Table 3 Singular values for example matrix (17)

Again, the fundamental identities were checked, with the following results:

$$\mu(\tilde{U}^{T}\tilde{U}-I_{m})=5.42_{10} - 19,\quad\mu(\tilde{V}^{T}\tilde{V}-I_{n})=6.51_{10} - 19$$

and

$$\mu(A\tilde{V}-\tilde{U}\tilde{\Sigma})=1.39_{10} - 17.$$

A fourth example is taken from [3]. It is the 20 × 21 matrix defined by

$$ a_{i,j}=\left\{\begin{array}{rl} 0, &\quad\text{if }i>j\\ 21-i, &\quad\text{if }i=j,\\ -1,&\quad\text{if }i<j, \end{array}\right.\quad i=1,\ldots,20,\quad j=1,\ldots,21, $$
(18)

with exact singular values

$$\sigma_{21-k}=\sqrt{k(k+1)},\quad k=1,\ldots,20.$$

The method converged after 39 QR iterations with the results shown in Table 4.
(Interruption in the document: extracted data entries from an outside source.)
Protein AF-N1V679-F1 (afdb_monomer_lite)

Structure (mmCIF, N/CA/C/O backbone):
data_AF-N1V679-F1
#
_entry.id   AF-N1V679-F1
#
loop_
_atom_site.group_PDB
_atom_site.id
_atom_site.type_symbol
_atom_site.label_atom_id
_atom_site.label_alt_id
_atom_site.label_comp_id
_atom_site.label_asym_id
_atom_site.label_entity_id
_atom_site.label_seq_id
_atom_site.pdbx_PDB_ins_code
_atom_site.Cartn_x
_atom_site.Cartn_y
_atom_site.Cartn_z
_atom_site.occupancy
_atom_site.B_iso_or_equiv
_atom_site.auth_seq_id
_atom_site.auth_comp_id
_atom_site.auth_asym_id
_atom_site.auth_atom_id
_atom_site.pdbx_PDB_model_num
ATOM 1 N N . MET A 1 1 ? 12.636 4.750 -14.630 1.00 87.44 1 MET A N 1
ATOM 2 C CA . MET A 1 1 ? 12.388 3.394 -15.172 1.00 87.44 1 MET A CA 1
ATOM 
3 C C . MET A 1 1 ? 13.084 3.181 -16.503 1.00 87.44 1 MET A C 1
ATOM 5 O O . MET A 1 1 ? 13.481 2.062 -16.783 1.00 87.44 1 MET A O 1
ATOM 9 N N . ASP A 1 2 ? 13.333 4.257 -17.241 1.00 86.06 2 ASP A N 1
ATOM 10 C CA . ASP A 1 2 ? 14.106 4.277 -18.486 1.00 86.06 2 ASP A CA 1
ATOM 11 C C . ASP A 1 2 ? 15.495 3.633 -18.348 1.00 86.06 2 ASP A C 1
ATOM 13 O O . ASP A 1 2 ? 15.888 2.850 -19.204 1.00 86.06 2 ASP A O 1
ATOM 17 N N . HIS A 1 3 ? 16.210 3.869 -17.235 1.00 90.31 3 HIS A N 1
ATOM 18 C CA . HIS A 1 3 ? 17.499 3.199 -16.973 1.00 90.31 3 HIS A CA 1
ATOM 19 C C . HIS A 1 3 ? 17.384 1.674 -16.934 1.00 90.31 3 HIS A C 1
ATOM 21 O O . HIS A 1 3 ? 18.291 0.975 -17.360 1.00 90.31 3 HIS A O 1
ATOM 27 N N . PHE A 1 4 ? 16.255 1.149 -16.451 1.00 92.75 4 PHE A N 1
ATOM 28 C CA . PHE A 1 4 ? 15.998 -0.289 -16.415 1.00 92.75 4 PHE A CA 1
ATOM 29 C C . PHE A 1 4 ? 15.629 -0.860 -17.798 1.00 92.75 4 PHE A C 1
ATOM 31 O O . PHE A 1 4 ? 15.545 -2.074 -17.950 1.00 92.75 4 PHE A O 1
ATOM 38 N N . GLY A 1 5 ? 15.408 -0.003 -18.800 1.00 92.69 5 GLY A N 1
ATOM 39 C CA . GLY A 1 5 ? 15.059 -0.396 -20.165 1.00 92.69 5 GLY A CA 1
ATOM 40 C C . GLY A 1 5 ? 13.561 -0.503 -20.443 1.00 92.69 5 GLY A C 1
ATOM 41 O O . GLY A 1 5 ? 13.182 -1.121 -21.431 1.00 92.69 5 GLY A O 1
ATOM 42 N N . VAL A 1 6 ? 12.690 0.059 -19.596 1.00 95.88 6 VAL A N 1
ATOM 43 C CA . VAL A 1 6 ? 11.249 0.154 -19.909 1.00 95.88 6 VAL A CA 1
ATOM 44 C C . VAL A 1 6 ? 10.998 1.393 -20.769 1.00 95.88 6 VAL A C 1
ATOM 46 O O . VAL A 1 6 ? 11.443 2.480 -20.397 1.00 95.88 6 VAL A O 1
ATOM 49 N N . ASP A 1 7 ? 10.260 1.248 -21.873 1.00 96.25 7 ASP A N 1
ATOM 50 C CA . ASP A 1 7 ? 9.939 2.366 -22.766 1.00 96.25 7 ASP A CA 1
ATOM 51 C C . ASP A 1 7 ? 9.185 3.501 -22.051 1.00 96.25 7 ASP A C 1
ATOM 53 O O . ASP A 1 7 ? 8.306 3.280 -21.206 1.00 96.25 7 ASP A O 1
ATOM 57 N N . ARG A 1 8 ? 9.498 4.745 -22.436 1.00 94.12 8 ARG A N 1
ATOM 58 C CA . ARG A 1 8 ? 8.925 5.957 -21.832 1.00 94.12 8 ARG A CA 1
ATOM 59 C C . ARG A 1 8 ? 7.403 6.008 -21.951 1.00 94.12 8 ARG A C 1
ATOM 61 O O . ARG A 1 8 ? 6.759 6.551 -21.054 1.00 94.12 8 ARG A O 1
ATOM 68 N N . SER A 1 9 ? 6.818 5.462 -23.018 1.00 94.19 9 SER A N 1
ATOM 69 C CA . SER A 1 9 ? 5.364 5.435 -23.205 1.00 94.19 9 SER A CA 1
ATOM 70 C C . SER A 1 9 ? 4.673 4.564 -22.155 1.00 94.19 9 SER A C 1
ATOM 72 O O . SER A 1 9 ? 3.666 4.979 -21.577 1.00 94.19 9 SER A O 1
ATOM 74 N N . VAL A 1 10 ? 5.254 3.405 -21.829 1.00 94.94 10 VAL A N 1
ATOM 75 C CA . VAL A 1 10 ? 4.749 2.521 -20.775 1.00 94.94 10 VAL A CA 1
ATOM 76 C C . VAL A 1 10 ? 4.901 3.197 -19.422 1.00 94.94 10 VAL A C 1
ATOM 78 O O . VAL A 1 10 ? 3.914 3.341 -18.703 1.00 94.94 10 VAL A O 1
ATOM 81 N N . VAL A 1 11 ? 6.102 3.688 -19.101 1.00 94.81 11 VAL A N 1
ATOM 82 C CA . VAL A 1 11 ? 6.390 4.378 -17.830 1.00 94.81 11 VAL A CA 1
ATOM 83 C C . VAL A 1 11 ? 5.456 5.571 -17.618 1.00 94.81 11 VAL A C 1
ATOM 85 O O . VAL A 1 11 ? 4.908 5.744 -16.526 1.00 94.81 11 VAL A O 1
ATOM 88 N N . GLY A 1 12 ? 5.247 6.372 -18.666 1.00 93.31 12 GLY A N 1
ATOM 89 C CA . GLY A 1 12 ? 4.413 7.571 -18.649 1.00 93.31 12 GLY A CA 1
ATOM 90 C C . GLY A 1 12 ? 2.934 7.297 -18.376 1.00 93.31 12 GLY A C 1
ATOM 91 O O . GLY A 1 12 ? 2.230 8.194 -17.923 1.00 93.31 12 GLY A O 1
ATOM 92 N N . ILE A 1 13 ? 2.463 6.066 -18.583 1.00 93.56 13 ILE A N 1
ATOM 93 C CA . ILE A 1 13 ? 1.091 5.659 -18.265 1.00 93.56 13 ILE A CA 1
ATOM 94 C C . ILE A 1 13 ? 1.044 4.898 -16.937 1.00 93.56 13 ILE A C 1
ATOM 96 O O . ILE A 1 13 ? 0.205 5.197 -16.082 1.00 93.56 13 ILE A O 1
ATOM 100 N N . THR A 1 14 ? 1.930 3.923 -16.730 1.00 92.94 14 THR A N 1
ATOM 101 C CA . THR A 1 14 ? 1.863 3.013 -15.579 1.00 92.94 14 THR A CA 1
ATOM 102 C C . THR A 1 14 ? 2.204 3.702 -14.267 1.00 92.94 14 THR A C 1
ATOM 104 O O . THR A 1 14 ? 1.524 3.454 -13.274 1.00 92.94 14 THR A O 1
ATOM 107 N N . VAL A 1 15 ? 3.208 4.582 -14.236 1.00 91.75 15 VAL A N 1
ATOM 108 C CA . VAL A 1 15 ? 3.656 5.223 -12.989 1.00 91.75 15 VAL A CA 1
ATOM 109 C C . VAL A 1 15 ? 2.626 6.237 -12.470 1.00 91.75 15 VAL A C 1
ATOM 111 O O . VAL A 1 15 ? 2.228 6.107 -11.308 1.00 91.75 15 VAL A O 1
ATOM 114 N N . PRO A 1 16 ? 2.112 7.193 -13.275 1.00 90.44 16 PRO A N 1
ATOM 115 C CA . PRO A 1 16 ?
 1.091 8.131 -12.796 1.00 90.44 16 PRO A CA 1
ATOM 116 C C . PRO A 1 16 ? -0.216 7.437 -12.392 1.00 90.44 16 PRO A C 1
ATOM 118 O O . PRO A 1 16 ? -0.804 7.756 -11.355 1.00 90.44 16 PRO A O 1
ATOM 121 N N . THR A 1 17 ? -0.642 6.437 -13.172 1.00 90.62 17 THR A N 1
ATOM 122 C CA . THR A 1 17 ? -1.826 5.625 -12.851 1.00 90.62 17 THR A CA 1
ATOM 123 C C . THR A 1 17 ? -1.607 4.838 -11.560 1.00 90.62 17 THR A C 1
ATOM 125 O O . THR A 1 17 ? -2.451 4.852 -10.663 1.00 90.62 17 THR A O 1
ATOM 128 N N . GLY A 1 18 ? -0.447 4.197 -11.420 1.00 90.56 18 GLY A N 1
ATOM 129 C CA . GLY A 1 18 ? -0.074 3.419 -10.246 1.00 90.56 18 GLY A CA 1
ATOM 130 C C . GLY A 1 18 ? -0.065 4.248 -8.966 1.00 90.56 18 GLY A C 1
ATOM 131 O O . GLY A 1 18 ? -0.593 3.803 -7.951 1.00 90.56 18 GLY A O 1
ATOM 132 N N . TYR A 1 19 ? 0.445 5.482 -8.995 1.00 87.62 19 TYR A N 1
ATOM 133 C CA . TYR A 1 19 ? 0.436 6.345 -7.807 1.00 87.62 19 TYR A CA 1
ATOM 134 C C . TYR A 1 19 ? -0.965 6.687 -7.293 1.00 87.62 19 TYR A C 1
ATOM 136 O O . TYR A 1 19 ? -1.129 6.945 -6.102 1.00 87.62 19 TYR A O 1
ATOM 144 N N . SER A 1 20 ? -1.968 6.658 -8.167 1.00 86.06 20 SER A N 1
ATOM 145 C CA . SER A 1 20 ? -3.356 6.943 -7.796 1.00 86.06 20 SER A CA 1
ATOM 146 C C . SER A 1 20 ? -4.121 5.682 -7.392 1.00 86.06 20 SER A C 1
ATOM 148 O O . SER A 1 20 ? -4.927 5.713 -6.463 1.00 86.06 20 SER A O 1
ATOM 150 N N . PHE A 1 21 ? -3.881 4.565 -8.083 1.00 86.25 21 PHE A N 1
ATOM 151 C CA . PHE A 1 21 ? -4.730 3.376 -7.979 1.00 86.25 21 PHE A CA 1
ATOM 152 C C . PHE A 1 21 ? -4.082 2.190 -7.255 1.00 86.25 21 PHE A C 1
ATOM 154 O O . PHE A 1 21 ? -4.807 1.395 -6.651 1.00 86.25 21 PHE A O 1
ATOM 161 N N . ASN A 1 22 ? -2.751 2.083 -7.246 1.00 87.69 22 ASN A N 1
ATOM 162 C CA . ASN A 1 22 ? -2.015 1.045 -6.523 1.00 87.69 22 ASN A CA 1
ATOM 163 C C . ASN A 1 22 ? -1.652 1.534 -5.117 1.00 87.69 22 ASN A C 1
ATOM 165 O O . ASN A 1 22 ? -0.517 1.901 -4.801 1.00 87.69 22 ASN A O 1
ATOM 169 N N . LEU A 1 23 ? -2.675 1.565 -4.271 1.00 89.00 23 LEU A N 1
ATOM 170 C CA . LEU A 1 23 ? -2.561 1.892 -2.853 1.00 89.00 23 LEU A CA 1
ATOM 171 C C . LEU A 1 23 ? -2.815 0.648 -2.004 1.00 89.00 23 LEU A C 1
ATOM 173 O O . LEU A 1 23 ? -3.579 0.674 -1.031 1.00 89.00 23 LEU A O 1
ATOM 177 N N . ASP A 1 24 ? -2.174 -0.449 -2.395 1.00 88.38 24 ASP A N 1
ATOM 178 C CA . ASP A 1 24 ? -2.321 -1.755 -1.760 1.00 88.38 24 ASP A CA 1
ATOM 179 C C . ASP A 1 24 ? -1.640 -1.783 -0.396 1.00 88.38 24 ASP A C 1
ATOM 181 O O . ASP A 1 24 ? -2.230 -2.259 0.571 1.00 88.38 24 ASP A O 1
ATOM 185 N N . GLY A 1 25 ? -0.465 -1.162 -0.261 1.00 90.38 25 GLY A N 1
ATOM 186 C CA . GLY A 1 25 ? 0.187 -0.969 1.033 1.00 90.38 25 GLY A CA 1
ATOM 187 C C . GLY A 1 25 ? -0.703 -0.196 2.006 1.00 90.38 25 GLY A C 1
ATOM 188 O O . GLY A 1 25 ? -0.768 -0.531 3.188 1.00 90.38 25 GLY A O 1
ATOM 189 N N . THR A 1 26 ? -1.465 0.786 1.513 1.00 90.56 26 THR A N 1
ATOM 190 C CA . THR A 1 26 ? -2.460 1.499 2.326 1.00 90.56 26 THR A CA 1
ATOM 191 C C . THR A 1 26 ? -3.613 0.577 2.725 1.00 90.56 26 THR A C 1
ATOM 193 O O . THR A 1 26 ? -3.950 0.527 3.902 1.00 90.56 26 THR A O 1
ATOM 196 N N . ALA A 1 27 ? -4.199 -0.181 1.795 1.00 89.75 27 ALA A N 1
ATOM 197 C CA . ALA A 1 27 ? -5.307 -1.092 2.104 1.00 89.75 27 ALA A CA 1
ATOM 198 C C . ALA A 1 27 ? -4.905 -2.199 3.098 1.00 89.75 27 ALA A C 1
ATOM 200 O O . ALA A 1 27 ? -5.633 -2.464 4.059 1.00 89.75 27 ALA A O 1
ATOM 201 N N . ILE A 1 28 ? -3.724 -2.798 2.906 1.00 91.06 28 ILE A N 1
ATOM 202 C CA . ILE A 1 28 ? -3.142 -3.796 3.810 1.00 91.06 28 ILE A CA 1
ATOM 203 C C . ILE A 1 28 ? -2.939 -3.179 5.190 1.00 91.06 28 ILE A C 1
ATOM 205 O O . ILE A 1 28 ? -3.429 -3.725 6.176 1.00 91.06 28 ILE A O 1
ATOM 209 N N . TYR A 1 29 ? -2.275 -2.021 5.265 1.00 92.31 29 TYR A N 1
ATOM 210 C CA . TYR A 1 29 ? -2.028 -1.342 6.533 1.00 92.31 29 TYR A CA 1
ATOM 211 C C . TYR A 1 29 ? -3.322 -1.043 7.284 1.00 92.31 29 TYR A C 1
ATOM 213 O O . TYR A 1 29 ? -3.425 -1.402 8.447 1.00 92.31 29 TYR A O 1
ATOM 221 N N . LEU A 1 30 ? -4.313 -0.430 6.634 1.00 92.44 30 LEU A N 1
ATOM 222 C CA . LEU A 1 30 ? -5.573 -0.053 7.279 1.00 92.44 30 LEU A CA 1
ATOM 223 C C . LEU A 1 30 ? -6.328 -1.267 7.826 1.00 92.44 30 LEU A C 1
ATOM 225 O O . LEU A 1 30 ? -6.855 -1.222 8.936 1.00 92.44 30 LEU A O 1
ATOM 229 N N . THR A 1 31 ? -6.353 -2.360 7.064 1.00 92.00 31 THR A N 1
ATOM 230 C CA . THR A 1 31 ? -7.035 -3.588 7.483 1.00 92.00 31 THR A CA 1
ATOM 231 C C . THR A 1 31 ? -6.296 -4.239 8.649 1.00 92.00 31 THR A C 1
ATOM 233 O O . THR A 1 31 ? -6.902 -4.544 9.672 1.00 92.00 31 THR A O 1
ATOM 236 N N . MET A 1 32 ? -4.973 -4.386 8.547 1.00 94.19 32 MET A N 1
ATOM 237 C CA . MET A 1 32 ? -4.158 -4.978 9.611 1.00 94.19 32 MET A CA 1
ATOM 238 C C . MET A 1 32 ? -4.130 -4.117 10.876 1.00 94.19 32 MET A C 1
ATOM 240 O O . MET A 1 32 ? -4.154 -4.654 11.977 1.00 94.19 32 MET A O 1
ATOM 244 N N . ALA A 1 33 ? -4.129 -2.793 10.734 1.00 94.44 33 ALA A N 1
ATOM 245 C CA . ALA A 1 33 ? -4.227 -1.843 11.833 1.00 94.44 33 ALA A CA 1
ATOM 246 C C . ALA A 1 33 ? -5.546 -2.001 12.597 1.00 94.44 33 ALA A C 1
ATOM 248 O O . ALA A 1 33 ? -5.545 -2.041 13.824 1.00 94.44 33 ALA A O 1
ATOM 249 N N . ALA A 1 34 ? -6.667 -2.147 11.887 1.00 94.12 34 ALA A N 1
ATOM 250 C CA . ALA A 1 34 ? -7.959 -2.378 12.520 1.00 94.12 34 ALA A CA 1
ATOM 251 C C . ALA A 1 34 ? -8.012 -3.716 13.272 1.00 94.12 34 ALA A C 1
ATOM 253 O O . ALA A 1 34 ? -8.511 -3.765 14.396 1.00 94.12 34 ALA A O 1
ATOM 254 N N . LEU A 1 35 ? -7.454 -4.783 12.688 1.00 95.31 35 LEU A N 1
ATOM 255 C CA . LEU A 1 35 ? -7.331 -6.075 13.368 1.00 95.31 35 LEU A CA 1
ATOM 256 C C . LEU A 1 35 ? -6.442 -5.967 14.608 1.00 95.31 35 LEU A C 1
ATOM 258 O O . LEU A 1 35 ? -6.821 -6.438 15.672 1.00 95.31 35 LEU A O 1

Table 4 Singular values for example matrix (18)

In this example, all values \(\lvert \sigma _{k}-\hat {\sigma }_{k}\rvert \) were 0, i.e., computed and exact values were identical, when both rounded to standard double precision. The fundamental identities were checked with the following results:

$$\mu(\tilde{U}^{T}\tilde{U}-I_{m})=1.08_{10} - 18,\quad\mu(\tilde{V}^{T}\tilde{V}-I_{n})=1.73_{10} - 18$$

and

$$\mu(A\tilde{V}-\tilde{U}\tilde{\Sigma})=1.73_{10} - 17.$$

A fifth example is again taken from [3]. It is the 30 × 30 matrix defined by

$$ a_{i,j}=\left\{\begin{array}{rl} 0, &\quad\text{if }i>j\\ 1, &\quad\text{if }i=j,\\ -1,&\quad\text{if }i<j, \end{array}\right.\quad i=1,\ldots,30,\quad j=1,\ldots,30. $$
(19)

Substitutes for the exact singular values were computed numerically in multiple precision arithmetic. The method converged after 48 QR iterations. Again, all values \(\lvert \sigma _{k}-\hat {\sigma }_{k}\rvert \) were 0, i.e., computed and exact values were identical, when both rounded to double precision. The fundamental identities were checked with the following results:

$$\mu(\tilde{U}^{T}\tilde{U}-I_{m})=9.76_{10} - 19,\quad\mu(\tilde{V}^{T}\tilde{V}-I_{n})=6.51_{10} - 19$$

and

$$\mu(A\tilde{V}-\tilde{U}\tilde{\Sigma})=3.47_{10} - 18.$$

10 Conclusions

An implementation of the SVD in extended precision arithmetic substantially improves the accuracy of the computed results. This improvement comes at no loss in computational speed, when extended precision arithmetic is native, as for the x86 architecture. Only a minor programming effort is necessary to use the capabilities of extended precision arithmetic and the same program also runs in standard double precision arithmetic. So it is advantageous to use the updated program.

We have also given a full, elementary explanation of the algorithm of Golub and Reinsch. In [3], not all details were fully explained on an elementary level.